Allereerst een vriendelijk woord voor de kleine kinderen. Ja, dit is de laatste bijeenkomst, en ja, ik ben de laatste spreker.

Ik bewonderde laatst bij een bezoek aan de Provo City Centertempel (Utah, VS) een schilderij met de titel Het eerste visioen van veraf. Op het schilderij zijn het licht en de hemelse macht afgebeeld die met het bezoek van de Vader en de Zoon aan de jonge Joseph Smith gepaard gingen.

Afbeelding
Het eerste visioen van veraf

Hoewel ik geen vergelijking wil trekken met de uiterst heilige gebeurtenis die de herstelling inluidde, kan ik me een soortgelijk tafereel voorstellen van het licht en de geestelijke kracht van God die op deze algemene conferentie neerdaalt en die vervolgens met kracht en licht de hele wereld over gaat.

Afbeelding
Licht en geestelijke kracht dalen op de algemene conferentie neer
Afbeelding
Kracht en licht gaan de hele wereld over

Ik getuig dat Jezus de Christus is, dat Hij leiding geeft aan dit heilige werk, en dat de algemene conferentie een van de uiterst belangrijke gelegenheden is waarbij hij leiding aan zijn kerk en aan ons persoonlijk geeft.

Van omhoog onderwezen

Op de dag van de oprichting van de kerk wees de Heer Joseph Smith als profeet, ziener en apostel van de Heer Jezus Christus1 aan en zei tegen de kerk:

‘want zijn woord zult u aanvaarden, alsof uit mijn eigen mond, in alle geduld en geloof.

‘Want door die dingen te doen, zullen de poorten van de hel u niet overweldigen; […] en de Here God zal de machten van duisternis voor u uit verjagen, en de hemelen doen schudden voor uw welzijn.’2

Later werden alle leden van het Eerste Presidium en het Quorum der Twaalf Apostelen ook als profeten, zieners en openbaarders gesteund en geordend.3

Nu wij op aanwijzing van president Thomas S. Monson, bijeenkomen, verwachten wij dat we ‘de wil van de Heer, […] de zin van de Heer […], het woord van de Heer […], en de macht van God tot behoudenis’ zullen horen.4 Wij vertrouwen op zijn belofte: ‘Hetzij door mijn eigen stem, hetzij door de stem van mijn dienstknechten, dat is hetzelfde.’5

In de beroering en verwarring van onze hedendaagse wereld is het voor onze geestelijke groei en volharding van essentieel belang om op de woorden van het Eerste Presidium en het Quorum der Twaalf te vertrouwen en die te geloven.6

We zijn voor deze geweldige conferentie bijeengekomen. Miljoenen heiligen der laatste dagen en andersgelovigen in meer dan tweehonderd landen, met meer dan 93 talen, wonen deze conferentiebijeenkomsten bij of lezen de toespraken.

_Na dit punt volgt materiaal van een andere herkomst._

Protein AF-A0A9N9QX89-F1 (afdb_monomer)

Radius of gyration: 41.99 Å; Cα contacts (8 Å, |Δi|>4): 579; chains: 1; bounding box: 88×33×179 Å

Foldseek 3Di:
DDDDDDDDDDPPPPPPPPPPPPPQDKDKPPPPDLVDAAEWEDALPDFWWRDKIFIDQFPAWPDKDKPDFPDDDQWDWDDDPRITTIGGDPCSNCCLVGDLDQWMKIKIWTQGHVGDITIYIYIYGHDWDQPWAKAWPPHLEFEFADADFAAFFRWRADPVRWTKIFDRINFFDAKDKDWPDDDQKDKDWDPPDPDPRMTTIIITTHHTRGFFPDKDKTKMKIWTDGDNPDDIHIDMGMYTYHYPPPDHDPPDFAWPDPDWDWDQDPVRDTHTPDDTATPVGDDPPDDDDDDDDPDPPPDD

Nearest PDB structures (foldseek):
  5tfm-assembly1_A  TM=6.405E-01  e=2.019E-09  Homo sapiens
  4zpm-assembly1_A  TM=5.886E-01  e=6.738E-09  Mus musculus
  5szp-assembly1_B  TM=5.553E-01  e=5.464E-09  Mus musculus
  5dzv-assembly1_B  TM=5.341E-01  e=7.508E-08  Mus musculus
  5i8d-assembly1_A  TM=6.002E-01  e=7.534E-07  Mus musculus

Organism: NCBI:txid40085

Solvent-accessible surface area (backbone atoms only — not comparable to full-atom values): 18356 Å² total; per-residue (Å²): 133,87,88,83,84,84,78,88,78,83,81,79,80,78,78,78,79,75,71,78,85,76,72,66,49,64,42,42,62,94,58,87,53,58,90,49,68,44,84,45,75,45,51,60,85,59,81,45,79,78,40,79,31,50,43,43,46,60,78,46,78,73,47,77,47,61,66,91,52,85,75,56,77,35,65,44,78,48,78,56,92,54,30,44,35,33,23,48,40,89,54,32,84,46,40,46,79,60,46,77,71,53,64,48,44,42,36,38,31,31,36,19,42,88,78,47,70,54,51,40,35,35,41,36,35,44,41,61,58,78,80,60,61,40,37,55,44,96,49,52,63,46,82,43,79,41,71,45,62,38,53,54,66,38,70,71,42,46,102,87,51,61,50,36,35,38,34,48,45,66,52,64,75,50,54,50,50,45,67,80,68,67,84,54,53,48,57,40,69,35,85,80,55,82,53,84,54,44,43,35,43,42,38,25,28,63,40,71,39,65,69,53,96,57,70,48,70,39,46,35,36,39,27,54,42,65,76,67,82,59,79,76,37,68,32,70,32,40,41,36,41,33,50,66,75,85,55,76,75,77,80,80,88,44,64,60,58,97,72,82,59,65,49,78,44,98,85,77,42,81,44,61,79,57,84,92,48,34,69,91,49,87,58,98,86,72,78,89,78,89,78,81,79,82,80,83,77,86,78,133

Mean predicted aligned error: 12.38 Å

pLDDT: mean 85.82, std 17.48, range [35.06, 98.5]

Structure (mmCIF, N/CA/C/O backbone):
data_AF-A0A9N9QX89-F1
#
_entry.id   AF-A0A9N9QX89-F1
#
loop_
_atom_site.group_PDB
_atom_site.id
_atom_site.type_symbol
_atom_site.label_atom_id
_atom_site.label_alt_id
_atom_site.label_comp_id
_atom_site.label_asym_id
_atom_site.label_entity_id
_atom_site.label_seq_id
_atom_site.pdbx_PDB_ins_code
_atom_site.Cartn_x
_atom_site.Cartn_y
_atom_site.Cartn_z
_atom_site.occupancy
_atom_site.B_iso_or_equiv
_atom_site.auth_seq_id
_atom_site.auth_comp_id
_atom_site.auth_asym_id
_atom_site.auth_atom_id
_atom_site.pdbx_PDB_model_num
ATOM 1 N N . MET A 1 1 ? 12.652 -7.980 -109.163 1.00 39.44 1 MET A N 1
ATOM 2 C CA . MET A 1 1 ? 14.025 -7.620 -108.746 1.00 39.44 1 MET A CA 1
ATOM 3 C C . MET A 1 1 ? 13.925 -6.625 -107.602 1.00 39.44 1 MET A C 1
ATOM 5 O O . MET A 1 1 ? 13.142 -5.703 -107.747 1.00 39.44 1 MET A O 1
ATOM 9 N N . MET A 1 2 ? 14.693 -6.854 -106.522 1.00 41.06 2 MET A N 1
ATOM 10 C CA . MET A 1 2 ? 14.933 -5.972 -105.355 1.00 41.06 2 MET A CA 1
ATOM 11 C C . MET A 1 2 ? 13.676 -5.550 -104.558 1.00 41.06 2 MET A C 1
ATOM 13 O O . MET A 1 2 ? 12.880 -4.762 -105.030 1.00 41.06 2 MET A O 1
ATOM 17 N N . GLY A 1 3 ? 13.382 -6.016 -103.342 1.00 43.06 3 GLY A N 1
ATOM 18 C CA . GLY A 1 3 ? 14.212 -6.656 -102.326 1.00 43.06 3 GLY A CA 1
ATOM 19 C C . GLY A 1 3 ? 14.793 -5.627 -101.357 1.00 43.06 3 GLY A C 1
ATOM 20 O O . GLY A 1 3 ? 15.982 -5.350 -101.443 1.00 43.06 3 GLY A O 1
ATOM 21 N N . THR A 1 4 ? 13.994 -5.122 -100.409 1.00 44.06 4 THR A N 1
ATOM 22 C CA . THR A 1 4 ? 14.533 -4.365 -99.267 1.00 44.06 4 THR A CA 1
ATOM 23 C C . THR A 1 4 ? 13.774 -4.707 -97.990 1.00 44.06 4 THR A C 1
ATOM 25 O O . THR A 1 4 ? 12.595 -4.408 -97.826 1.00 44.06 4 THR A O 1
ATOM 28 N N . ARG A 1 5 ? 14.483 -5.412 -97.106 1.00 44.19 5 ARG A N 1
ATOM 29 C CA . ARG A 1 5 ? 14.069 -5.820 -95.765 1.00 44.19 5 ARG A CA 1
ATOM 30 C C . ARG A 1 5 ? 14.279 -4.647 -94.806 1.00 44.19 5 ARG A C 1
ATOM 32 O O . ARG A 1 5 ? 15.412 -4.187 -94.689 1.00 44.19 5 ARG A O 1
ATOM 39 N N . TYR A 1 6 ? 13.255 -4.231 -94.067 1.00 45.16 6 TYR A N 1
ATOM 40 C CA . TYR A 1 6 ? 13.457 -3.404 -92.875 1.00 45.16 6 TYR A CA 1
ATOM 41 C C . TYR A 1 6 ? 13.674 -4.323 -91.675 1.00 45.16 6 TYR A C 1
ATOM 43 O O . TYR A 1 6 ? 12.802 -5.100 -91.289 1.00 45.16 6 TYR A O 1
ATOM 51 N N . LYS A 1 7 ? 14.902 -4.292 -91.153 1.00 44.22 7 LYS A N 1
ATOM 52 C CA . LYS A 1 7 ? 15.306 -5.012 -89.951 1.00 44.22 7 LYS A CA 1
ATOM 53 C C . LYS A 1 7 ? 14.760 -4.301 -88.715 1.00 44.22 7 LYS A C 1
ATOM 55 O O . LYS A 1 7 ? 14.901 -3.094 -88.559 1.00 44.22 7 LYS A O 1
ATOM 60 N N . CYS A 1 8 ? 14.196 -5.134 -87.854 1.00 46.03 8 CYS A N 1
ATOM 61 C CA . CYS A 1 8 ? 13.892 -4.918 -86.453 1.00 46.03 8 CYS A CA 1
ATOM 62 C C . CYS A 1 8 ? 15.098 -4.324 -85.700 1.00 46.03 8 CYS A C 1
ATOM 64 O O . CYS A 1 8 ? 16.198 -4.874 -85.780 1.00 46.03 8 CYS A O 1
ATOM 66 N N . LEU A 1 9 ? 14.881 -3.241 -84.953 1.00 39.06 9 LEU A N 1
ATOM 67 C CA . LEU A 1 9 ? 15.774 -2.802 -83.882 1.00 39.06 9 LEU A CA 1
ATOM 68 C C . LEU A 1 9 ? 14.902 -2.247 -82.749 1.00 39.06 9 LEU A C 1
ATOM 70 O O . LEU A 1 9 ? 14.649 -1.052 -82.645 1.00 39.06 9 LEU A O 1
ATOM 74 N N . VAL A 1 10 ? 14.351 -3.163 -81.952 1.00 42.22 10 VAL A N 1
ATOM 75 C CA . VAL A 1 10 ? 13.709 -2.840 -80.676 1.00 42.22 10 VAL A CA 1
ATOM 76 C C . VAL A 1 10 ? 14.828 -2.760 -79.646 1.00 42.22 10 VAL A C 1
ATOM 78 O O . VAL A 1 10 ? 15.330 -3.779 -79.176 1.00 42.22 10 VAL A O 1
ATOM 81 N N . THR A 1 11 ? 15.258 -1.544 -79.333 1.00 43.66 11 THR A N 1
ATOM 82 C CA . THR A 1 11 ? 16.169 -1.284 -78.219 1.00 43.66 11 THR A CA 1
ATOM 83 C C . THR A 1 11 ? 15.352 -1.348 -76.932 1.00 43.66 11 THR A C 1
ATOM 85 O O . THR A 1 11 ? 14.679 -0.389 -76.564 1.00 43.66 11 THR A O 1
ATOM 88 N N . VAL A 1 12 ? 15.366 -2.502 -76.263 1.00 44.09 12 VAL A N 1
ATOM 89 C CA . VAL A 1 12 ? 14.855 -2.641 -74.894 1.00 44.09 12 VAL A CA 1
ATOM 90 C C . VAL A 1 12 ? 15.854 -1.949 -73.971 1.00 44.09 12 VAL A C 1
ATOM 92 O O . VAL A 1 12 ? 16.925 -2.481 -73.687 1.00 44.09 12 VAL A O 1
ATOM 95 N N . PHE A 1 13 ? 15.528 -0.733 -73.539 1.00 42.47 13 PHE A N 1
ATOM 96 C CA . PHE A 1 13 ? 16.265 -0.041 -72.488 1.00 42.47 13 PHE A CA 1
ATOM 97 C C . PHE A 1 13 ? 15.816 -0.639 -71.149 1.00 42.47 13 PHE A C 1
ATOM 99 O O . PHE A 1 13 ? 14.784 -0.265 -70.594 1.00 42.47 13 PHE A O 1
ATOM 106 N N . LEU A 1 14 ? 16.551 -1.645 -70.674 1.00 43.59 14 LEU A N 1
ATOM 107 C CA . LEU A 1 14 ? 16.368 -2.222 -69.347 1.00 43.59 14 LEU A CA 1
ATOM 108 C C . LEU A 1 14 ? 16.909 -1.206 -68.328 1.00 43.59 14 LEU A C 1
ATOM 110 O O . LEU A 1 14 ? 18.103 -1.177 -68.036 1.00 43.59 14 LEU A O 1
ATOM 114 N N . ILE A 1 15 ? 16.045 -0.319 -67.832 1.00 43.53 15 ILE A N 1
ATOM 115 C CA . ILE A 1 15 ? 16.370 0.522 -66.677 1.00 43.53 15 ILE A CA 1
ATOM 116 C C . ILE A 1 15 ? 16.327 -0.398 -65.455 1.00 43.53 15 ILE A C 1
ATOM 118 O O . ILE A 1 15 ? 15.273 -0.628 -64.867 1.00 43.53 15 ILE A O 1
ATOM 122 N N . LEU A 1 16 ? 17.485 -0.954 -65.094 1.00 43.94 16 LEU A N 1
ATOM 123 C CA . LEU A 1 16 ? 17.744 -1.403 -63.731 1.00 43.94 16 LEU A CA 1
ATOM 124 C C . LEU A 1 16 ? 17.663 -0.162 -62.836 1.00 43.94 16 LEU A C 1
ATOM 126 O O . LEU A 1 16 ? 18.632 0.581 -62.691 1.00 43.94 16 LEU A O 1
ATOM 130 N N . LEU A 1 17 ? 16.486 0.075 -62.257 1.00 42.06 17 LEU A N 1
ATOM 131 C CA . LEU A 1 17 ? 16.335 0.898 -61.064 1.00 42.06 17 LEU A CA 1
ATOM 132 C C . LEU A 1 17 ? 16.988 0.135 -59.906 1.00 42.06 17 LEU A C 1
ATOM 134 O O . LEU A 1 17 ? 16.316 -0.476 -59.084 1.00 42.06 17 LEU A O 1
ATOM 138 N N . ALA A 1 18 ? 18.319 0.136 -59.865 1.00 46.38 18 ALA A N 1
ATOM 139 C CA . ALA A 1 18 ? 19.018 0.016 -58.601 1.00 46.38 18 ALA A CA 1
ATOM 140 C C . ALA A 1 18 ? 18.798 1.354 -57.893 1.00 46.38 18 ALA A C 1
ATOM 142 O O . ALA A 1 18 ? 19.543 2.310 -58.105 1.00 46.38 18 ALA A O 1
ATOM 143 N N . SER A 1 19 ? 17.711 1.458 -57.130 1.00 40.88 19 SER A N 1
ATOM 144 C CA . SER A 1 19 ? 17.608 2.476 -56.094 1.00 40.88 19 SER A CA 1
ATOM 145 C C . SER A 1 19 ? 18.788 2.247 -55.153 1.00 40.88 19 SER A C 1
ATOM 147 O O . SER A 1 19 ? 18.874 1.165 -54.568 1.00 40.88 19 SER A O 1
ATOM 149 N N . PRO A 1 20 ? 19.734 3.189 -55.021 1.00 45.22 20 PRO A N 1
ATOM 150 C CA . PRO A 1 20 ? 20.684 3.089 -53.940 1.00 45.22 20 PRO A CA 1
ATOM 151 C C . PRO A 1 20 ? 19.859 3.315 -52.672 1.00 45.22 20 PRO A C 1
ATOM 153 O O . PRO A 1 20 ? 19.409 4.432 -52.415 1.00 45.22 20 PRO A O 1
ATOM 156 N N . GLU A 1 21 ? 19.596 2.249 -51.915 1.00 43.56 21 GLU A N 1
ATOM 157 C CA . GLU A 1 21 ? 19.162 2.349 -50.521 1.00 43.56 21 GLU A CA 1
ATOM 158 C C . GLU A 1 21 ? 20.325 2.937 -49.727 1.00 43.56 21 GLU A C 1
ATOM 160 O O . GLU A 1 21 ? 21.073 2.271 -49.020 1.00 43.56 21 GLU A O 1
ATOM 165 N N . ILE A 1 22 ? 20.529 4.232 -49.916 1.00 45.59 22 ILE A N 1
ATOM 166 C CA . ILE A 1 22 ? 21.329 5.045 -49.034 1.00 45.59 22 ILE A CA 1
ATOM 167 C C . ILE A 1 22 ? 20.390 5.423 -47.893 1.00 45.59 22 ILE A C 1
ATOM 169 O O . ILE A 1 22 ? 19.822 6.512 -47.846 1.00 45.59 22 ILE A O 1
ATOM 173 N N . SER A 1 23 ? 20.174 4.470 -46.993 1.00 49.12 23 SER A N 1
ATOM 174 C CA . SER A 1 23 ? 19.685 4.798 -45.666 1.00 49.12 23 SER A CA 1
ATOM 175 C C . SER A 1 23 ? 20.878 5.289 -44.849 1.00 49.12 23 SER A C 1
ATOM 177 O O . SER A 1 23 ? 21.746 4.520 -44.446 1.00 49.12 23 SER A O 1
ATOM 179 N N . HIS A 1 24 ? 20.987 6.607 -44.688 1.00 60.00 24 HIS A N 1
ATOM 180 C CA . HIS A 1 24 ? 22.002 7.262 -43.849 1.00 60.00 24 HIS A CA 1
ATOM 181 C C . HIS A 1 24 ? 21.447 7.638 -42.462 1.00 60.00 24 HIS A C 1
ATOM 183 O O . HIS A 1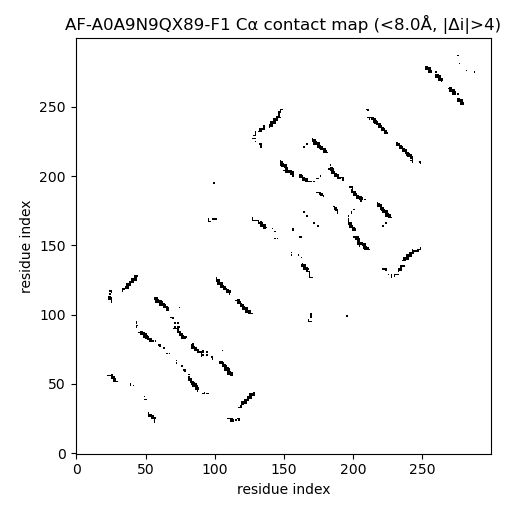 24 ? 21.923 8.579 -41.826 1.00 60.00 24 HIS A O 1
ATOM 189 N N . GLY A 1 25 ? 20.408 6.938 -42.001 1.00 78.88 25 GLY A N 1
ATOM 190 C CA . GLY A 1 25 ? 19.787 7.154 -40.695 1.00 78.88 25 GLY A CA 1
ATOM 191 C C . GLY A 1 25 ? 19.783 5.881 -39.860 1.00 78.88 25 GLY A C 1
ATOM 192 O O . GLY A 1 25 ? 19.844 4.785 -40.411 1.00 78.88 25 GLY A O 1
ATOM 193 N N . CYS A 1 26 ? 19.705 6.026 -38.534 1.00 91.44 26 CYS A N 1
ATOM 194 C CA . CYS A 1 26 ? 19.426 4.889 -37.663 1.00 91.44 26 CYS A CA 1
ATOM 195 C C . CYS A 1 26 ? 18.105 4.237 -38.087 1.00 91.44 26 CYS A C 1
ATOM 197 O O . CYS A 1 26 ? 17.102 4.924 -38.294 1.00 91.44 26 CYS A O 1
ATOM 199 N N . GLU A 1 27 ? 18.099 2.914 -38.146 1.00 94.31 27 GLU A N 1
ATOM 200 C CA . GLU A 1 27 ? 16.923 2.104 -38.424 1.00 94.31 27 GLU A CA 1
ATOM 201 C C . GLU A 1 27 ? 16.734 1.087 -37.301 1.00 94.31 27 GLU A C 1
ATOM 203 O O . GLU A 1 27 ? 17.688 0.499 -36.787 1.00 94.31 27 GLU A O 1
ATOM 208 N N . MET A 1 28 ? 15.481 0.901 -36.902 1.00 95.62 28 MET A N 1
ATOM 209 C CA . MET A 1 28 ? 15.090 -0.059 -35.884 1.00 95.62 28 MET A CA 1
ATOM 210 C C . MET A 1 28 ? 13.761 -0.680 -36.292 1.00 95.62 28 MET A C 1
ATOM 212 O O . MET A 1 28 ? 12.850 0.010 -36.752 1.00 95.62 28 MET A O 1
ATOM 216 N N . GLU A 1 29 ? 13.651 -1.991 -36.123 1.00 95.69 29 GLU A N 1
ATOM 217 C CA . GLU A 1 29 ? 12.441 -2.747 -36.416 1.00 95.69 29 GLU A CA 1
ATOM 218 C C . GLU A 1 29 ? 11.209 -2.144 -35.730 1.00 95.69 29 GLU A C 1
ATOM 220 O O . GLU A 1 29 ? 11.210 -1.869 -34.530 1.00 95.69 29 GLU A O 1
ATOM 225 N N . GLY A 1 30 ? 10.143 -1.936 -36.505 1.00 91.56 30 GLY A N 1
ATOM 226 C CA . GLY A 1 30 ? 8.894 -1.356 -36.010 1.00 91.56 30 GLY A CA 1
ATOM 227 C C . GLY A 1 30 ? 8.930 0.159 -35.773 1.00 91.56 30 GLY A C 1
ATOM 228 O O . GLY A 1 30 ? 7.884 0.736 -35.490 1.00 91.56 30 GLY A O 1
ATOM 229 N N . VAL A 1 31 ? 10.078 0.826 -35.944 1.00 92.88 31 VAL A N 1
ATOM 230 C CA . VAL A 1 31 ? 10.218 2.277 -35.753 1.00 92.88 31 VAL A CA 1
ATOM 231 C C . VAL A 1 31 ? 10.231 2.980 -37.104 1.00 92.88 31 VAL A C 1
ATOM 233 O O . VAL A 1 31 ? 11.238 3.019 -37.806 1.00 92.88 31 VAL A O 1
ATOM 236 N N . ILE A 1 32 ? 9.093 3.573 -37.461 1.00 85.69 32 ILE A N 1
ATOM 237 C CA . ILE A 1 32 ? 8.953 4.367 -38.694 1.00 85.69 32 ILE A CA 1
ATOM 238 C C . ILE A 1 32 ? 9.262 5.846 -38.419 1.00 85.69 32 ILE A C 1
ATOM 240 O O . ILE A 1 32 ? 9.846 6.539 -39.249 1.00 85.69 32 ILE A O 1
ATOM 244 N N . PHE A 1 33 ? 8.898 6.331 -37.229 1.00 87.06 33 PHE A N 1
ATOM 245 C CA . PHE A 1 33 ? 9.012 7.733 -36.842 1.00 87.06 33 PHE A CA 1
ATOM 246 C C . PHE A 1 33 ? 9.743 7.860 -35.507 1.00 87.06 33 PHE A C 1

Wij hebben gebeden en zijn voorbereid gekomen. Velen onder ons staan onder druk door zorgen of prangende vragen. We willen ons geloof in onze Heiland, Jezus Christus, hernieuwen en ons vermogen vergroten om verleiding te weerstaan en afleidingen te mijden. Wij komen om ons van omhoog te laten onderwijzen.

De zin en wil van de Heer

Voor het Eerste Presidium en de Twaalf, die doorgaans elke conferentie spreken, is de enorme verantwoordelijkheid van het opstellen van hun boodschappen zowel een steeds weer terugkerende taak als een gewijde plicht.

Jaren geleden, voordat ik algemeen autoriteit werd, vroeg ik ouderling Dallin H. Oaks of hij voor elke ringconferentie een afzonderlijke toespraak voorbereidde. Hij antwoordde dat dit niet het geval was, maar hij voegde daar aan toe: ‘Maar mijn toespraken voor de algemene conferentie zijn anders. Ik herschrijf ze wel twaalf tot vijftien keer om er zeker van te zijn dat ik zeg wat de Heer me wil laten zeggen.’7

Wanneer en hoe krijgen we onze inspiratie voor een toespraak voor de algemene conferentie?

Daar er geen onderwerpen worden toegewezen, zien we dat de hemelen elke conferentie weer op prachtige wijze de onderwerpen en thema’s van eeuwige waarheid coördineren.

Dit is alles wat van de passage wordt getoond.